Cannot edit API connection -- Paloaltoconnector-PaloAlto-PAN-OS-BlockIP

Frank Adams 0

We are using the Palo Alto PAN-OS Solution for Microsoft Sentinel. The solution includes Playbooks which have API connections. The API connections facilitate automation and connect to the Palo Alto Networks security appliance via REST.

Our issue is we cannot edit the API connections to include the necessary credentials to authenticate the REST API connection.

When we attempt to edit the API connection we receive the error: 'Failed to edit API connection Paloaltoconnector-PaloAlto-PAN-OS-BlockIP'

We have verified the Access control (IAM) of the API connection grants us access to the API connection with the roles assigned as 'Owner' and 'Logic App Contributor'. Both roles permit write permission, specifically for category Microsoft.Web permission 'Add or Update Custom API' and globally 'Create API or Update API'

Can anyone help or provide guidance regarding this issue?

Praveen Kumar Gudipudi 170 Reputation points Microsoft External Staff

2025-04-17T20:01:56.3433333+00:00

Hello Frank Adams,

Could you please provide me the screenshot of the error and describe the steps that you're following to edit API connection.

That would help me to understand the issue better.

Please provide required information to proceed further.
Frank Adams 0 Reputation points

2025-04-18T00:25:10.0866667+00:00

Hello,

Per your request. We open the API connection. Click 'Edit API connection'. Fill in the required fields. And click 'Save'
Praveen Kumar Gudipudi 170 Reputation points Microsoft External Staff

2025-04-18T20:19:23.5+00:00

Hello Frank Adams,

Thanks for the details, also, please share me the activity logs details as well.
Frank Adams 0 Reputation points

2025-04-19T03:17:13.56+00:00

QueryResult.txtActivity Log from last week attached.
Sonny Gillissen 3,596 Reputation points

2025-04-19T18:44:34.6166667+00:00

Hi Frank Adams

Thanks for reaching out on Microsoft Q&A!

Some API Connections may need ‘Admin Consent’ for them to get updated, which may be the case here. When looking at the activity logs it bounces on consent.

Could you try to do the same with either Privileged Role Administrator, Cloud Application Administrator or Application Administrator.

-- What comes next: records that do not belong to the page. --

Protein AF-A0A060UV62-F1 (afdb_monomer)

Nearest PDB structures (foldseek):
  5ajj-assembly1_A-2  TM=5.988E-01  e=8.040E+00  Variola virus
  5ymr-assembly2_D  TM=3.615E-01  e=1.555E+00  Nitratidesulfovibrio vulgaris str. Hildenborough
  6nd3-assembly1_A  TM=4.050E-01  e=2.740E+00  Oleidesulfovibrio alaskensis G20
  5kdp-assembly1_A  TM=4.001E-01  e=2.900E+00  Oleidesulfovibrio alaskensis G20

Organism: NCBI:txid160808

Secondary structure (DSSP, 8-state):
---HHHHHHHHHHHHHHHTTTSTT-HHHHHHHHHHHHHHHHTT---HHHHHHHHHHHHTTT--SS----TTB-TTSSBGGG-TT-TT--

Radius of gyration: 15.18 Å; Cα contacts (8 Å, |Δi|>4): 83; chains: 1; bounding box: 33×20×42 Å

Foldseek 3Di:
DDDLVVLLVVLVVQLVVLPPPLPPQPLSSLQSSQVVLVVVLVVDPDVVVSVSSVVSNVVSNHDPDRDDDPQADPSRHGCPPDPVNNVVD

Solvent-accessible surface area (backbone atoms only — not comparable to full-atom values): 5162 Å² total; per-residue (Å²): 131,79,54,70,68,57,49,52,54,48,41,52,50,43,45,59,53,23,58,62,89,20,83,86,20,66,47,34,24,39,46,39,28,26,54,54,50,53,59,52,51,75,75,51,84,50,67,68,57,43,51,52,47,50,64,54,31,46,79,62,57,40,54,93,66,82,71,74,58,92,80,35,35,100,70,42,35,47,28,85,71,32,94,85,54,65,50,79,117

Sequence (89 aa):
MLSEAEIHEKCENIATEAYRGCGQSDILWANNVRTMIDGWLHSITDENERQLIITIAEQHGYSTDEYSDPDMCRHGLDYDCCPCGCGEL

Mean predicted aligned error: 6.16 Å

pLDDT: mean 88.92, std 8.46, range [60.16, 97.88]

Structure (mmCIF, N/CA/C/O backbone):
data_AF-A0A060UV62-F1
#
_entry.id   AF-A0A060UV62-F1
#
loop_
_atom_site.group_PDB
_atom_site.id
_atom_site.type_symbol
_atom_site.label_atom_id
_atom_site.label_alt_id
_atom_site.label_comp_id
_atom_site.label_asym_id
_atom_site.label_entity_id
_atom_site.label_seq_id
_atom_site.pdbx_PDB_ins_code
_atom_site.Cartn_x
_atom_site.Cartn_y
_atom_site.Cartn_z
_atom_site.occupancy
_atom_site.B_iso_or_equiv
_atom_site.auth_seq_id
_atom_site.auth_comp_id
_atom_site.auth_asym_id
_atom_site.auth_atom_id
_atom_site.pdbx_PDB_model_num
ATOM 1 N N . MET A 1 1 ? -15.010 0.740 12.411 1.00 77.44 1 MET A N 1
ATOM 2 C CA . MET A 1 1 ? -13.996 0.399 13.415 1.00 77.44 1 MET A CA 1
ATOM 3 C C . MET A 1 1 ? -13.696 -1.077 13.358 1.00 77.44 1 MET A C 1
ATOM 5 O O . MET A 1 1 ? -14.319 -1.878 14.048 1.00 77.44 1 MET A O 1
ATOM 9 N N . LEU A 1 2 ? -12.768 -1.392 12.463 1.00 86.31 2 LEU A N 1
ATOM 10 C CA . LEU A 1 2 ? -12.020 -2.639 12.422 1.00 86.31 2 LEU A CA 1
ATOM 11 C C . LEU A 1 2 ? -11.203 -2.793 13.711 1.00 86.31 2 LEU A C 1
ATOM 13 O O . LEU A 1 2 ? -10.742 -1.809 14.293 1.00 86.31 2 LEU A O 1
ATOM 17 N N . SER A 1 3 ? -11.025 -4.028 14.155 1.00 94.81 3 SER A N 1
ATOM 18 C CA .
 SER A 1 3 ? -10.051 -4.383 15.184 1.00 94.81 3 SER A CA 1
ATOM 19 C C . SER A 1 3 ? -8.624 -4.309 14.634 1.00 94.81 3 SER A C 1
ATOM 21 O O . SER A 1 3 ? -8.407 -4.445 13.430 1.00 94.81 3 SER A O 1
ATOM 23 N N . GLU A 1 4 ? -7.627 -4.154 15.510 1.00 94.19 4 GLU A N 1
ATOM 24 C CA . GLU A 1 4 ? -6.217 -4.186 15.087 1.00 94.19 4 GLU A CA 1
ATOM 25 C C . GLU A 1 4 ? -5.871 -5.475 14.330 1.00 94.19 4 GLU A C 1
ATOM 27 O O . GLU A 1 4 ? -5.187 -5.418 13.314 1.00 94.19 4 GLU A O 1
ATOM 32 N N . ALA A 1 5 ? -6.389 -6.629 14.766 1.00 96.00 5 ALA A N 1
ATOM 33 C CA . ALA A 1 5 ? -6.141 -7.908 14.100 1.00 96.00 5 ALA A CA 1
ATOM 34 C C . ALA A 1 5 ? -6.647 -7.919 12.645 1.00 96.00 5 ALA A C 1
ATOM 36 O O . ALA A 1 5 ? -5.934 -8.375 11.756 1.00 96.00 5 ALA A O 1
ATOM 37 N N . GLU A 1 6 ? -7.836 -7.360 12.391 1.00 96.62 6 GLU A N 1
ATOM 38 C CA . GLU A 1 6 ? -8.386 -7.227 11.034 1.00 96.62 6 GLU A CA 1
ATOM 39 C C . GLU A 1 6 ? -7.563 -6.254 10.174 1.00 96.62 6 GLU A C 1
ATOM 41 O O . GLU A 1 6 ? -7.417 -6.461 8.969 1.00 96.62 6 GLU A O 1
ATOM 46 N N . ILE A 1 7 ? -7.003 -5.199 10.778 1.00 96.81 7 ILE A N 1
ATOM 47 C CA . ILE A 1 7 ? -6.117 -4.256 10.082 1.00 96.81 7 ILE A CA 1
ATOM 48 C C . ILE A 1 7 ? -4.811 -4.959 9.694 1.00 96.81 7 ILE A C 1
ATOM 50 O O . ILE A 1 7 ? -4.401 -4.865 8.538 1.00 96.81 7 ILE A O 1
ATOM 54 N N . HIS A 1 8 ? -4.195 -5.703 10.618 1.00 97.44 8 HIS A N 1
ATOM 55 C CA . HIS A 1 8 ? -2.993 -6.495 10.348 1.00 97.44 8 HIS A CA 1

Please click ‘Accept answer’ if you think my answer is helpful. Feel free to drop additional queries in the comments below!

Kind regards,

Sonny
Frank Adams 0 Reputation points

2025-04-20T01:27:54.92+00:00

Hi,

I added all the roles mentioned and still receive the same error. Please know these API connections are associated with Logic Apps vs Enterprise Apps or Owned Apps.
Praveen Kumar Gudipudi 170 Reputation points Microsoft External Staff

2025-04-21T22:23:24.45+00:00

Hello Frank Adams,

Are you using Standard Logic App? If yes, please assign the permission Azure built-in roles for Integration - Azure RBAC | Microsoft Learn and see if that helps.

if you can create a new API connection and see if they can succeed. The API connection you are referring to seem to be configured with a Gateway as well. If you have defined a custom role based on Logic App contributor, please include the permissions for Microsoft.Web/connectionGateways/* as well.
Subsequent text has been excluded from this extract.